Tanggal 8 Oktober 1933: Permandian kembali diadakan di Kokonao dan dirayakan besar-besaran. Meski yang dipermandikan hanya beberapa anak sekolah, upacara ini berjalan meriah dengan kehadiran 5000 orang.
Desember 1933: Kongregasi de Propaganda Fidei memberi jawaban mengenai pemecahan Vikariat: sebelum diadakan pemecahan, di daerah yang akan dipisah harus sudah ada stasi yang cukup. Suatu wabah menyerang daerah Mimika. Guru Sabinus dan istri guru Salvator Hungan menjadi korban.

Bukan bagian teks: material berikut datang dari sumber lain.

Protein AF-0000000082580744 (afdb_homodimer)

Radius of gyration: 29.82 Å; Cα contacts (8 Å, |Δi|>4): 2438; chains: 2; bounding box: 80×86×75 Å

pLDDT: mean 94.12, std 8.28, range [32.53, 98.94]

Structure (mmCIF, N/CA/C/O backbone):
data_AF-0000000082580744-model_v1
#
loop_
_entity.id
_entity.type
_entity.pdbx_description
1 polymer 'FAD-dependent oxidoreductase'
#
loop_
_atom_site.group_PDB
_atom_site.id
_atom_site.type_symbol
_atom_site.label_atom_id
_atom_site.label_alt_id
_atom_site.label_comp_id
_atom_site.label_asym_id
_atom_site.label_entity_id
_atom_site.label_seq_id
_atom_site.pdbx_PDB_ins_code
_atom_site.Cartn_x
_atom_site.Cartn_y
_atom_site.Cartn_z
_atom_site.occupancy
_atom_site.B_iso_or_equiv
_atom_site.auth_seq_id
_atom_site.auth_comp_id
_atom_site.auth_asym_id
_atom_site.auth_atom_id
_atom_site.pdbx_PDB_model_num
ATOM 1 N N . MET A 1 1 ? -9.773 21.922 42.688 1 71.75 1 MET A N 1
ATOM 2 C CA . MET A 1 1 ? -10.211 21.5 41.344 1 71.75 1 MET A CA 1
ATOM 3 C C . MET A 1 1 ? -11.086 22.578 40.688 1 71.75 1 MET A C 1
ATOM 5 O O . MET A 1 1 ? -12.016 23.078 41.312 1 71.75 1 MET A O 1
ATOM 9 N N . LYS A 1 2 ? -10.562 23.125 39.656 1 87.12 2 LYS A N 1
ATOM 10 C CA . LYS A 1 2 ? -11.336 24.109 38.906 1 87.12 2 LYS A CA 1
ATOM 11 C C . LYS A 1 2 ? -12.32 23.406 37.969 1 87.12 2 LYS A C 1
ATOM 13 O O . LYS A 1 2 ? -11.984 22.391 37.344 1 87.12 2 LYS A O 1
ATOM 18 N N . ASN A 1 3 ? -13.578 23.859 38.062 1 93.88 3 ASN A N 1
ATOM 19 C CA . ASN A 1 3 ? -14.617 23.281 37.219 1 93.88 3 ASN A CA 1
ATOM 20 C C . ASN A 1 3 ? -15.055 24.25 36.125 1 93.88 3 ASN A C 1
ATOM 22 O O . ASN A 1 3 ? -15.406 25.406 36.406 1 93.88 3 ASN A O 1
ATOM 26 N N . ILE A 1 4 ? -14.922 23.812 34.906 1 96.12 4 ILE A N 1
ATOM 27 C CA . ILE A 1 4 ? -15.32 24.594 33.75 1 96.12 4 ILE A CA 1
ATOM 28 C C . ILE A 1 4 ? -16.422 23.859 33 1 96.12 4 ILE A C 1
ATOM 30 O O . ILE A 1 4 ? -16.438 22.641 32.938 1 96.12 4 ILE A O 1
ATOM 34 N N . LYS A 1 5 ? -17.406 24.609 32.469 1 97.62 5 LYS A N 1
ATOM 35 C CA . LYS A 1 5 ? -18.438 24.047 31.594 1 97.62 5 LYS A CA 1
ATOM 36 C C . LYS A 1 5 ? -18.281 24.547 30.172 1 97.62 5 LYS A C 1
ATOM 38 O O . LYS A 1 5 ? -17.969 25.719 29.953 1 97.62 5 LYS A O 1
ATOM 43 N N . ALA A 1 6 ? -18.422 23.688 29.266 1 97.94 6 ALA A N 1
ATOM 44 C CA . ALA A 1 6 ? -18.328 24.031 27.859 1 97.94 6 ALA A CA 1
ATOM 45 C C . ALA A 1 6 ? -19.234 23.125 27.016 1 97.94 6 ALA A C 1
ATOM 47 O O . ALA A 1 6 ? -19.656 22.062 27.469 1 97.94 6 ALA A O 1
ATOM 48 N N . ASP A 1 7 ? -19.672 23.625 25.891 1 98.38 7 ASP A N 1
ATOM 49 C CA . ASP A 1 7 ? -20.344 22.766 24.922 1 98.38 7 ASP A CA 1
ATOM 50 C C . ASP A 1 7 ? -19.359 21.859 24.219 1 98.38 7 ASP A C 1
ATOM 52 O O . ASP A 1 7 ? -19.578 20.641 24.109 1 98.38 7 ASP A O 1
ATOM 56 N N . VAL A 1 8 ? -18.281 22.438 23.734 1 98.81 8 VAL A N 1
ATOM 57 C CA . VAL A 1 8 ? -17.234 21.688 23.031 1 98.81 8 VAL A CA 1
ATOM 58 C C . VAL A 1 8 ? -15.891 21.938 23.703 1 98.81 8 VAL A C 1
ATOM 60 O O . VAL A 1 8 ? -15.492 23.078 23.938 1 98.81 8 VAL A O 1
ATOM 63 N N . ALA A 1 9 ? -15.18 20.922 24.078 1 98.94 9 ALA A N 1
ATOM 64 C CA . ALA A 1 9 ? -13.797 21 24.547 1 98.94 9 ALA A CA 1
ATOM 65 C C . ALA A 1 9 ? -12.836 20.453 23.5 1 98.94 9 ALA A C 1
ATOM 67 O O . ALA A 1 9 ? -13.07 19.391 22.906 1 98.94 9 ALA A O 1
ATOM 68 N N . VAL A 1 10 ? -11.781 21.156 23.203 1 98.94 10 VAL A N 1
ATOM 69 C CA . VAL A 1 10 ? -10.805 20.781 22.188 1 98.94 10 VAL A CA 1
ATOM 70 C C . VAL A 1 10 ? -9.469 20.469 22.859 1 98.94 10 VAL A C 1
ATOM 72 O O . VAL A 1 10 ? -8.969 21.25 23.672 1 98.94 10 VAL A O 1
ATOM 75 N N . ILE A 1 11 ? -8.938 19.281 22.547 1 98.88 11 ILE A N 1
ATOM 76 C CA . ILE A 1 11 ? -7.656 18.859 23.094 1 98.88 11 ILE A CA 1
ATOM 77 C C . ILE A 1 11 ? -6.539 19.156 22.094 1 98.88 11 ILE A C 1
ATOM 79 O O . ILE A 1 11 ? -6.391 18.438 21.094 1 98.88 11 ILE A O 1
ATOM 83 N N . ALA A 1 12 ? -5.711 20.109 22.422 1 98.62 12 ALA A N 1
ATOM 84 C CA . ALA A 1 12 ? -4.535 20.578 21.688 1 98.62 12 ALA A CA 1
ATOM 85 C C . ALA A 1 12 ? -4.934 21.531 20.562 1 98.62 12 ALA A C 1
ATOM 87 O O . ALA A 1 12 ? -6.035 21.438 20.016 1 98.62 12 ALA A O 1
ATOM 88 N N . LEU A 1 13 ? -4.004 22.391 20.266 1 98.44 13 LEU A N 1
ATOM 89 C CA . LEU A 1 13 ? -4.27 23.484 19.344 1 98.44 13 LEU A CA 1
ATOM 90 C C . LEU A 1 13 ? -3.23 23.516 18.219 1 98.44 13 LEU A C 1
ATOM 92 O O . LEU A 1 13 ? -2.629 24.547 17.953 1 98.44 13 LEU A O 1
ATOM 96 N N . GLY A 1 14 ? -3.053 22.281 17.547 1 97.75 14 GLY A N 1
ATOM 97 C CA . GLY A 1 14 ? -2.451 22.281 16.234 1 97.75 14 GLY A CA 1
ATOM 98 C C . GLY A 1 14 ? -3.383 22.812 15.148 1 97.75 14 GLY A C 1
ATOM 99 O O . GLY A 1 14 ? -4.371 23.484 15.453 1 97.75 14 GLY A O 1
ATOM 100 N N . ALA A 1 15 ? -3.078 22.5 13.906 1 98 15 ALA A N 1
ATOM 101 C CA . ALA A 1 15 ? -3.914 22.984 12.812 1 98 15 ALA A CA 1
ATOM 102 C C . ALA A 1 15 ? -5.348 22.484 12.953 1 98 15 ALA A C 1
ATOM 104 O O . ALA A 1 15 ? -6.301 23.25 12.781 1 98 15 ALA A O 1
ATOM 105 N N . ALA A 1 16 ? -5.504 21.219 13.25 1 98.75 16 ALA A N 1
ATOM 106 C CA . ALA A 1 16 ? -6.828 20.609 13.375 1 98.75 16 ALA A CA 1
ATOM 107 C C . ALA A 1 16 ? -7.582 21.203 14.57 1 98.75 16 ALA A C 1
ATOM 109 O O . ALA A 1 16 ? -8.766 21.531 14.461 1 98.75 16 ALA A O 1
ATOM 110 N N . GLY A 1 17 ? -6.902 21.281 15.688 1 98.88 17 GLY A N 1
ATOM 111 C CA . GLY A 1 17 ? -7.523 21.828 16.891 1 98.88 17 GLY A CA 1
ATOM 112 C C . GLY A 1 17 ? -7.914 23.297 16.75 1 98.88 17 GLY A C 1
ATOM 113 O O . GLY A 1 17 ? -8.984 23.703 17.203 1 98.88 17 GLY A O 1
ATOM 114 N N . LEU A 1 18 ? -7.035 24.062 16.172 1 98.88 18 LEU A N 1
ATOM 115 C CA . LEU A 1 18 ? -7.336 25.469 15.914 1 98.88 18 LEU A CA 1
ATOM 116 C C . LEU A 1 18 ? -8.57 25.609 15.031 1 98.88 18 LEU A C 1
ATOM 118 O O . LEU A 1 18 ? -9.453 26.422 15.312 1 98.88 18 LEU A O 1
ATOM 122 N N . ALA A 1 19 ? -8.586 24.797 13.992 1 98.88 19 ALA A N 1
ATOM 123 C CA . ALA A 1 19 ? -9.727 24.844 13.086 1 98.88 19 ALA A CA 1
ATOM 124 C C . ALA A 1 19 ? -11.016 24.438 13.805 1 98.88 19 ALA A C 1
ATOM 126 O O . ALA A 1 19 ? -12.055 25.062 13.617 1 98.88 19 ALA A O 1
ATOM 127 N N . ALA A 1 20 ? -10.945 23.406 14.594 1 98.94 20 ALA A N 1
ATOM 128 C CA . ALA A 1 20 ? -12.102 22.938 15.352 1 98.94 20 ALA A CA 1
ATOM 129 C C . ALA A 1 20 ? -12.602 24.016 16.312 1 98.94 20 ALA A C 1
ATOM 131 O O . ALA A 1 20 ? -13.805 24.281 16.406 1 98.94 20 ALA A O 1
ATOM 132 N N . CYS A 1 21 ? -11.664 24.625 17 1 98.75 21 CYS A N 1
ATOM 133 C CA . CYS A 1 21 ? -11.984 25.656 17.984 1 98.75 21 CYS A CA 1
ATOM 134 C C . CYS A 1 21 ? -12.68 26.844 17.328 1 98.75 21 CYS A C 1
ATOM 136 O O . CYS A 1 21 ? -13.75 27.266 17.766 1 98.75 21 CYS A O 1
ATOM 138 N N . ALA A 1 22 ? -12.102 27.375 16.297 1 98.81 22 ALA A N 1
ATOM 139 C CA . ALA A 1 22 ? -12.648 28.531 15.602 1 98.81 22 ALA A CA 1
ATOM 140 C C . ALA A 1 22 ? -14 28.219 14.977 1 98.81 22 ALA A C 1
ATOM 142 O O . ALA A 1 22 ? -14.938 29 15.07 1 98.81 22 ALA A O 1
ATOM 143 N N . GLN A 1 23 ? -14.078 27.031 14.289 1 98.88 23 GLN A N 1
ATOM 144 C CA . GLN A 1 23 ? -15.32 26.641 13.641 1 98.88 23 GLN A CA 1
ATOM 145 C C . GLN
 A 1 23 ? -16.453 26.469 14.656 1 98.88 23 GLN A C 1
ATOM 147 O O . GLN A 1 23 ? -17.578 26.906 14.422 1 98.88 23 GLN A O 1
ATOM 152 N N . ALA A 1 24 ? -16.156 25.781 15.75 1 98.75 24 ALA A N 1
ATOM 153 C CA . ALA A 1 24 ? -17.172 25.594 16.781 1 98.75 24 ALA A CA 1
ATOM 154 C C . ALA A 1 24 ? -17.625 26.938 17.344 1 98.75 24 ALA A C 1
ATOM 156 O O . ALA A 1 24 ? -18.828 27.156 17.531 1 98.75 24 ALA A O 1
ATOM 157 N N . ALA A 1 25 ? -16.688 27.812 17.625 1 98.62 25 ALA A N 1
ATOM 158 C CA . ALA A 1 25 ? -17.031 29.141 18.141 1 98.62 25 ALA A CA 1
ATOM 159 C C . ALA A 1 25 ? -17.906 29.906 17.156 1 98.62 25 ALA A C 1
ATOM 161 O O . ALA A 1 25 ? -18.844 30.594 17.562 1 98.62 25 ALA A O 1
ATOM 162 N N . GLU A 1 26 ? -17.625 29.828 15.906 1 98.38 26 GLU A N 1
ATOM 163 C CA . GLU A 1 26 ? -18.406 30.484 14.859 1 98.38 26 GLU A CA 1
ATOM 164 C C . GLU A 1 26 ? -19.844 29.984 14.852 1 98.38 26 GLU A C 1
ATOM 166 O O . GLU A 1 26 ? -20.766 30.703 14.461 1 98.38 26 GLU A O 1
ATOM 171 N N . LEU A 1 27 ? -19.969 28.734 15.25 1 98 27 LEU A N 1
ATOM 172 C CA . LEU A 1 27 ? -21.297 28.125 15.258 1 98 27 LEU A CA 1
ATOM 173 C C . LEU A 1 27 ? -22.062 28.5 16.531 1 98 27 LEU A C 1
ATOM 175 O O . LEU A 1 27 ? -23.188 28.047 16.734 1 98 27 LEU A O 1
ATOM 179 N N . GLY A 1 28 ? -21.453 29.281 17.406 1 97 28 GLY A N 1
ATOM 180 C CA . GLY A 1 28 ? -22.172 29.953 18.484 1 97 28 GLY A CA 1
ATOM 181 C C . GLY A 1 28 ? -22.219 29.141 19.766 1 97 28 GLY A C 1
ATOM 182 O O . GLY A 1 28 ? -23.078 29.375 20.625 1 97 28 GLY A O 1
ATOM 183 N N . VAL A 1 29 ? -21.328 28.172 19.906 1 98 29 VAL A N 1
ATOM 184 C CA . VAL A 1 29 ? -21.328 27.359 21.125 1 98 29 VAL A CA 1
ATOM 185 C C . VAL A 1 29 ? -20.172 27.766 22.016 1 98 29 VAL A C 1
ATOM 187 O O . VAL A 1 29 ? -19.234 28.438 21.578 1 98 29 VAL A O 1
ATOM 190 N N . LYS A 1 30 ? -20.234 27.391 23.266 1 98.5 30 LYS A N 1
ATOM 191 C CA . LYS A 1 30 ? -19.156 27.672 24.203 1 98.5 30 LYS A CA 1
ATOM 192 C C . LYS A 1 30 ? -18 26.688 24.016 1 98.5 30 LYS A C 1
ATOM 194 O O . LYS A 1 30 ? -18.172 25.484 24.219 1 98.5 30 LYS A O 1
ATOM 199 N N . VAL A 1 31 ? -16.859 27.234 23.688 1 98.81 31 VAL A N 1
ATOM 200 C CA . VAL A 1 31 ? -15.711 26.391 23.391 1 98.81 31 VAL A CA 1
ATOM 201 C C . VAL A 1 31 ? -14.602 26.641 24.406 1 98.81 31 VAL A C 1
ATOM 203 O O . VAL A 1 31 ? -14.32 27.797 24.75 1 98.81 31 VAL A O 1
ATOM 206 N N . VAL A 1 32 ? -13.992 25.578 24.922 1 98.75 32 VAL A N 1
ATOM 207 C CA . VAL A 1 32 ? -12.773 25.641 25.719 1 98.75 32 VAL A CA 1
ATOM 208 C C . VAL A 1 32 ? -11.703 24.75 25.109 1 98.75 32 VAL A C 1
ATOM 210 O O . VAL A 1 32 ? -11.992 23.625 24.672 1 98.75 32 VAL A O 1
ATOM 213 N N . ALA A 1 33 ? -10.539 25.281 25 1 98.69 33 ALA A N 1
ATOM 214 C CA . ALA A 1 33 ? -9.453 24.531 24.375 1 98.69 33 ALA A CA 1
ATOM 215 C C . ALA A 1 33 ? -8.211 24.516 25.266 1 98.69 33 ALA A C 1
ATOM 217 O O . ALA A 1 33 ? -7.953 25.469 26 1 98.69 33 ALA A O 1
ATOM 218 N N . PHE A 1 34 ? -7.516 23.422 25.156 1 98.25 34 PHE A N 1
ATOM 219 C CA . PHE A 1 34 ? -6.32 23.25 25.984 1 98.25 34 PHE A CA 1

Oktober 1935: Mgr. Aerts menerimakan Sakramen Krisma kepada 375 orang katolik di daerah Mimika.
Tanggal 21 Desember 1935: Pater Tillemans mengikuti Bijlmer-ekspedisi II.
Tanggal 22 Januari 1936: Pater Jac. Akkermans, yang tiba di Indonesia pada 9 Desember 1935, dikirim ke daerah Mimika dengan tempat kedudukan Uta.
Tanggal 28 September 1936: Kongregasi de Propaganda Fidei mengijinkan Fransiskan bekerja di Vikariat Nieuw Guinea.
Oktober 1936: Ditunjuk 6 anggota Fransiskan untuk Papua: Pastor Fulco Vugts, Pastor Zeno Moors, Pastor Philipus Tetteroo, Nerius Louter, Pastor Dr. S van Egmond dan Bruder Sebastiaan Vendrig.
November 1936: Permandian di daerah Mimika, a.l. di kampung Wania, sebanyak 400 orang.
Tanggal 1 April 1937: Timbang terima pekerjaan di Langgur dari tangan pastor-pastor MSC ke tangan pastor-pastor Fransiskan. Waktu serah-terima, Vikariat Apostolik Nieuw Guinea mempunyai umat sebanyak 37.736 orang, dengan perincian: 16.677 orang katolik di Kei, 10.969 di Tanimbar, 667 di Ambon, dan 9.454 di Papua. Dengan penyerahan beberapa stasi kepada misionaris Fransiskan, Vikariat Apostolik Nieuw Guinea memasuki babak baru. Vikariat Apostolik Nieuw Guinea menuju ke arah pemecahan wilayah.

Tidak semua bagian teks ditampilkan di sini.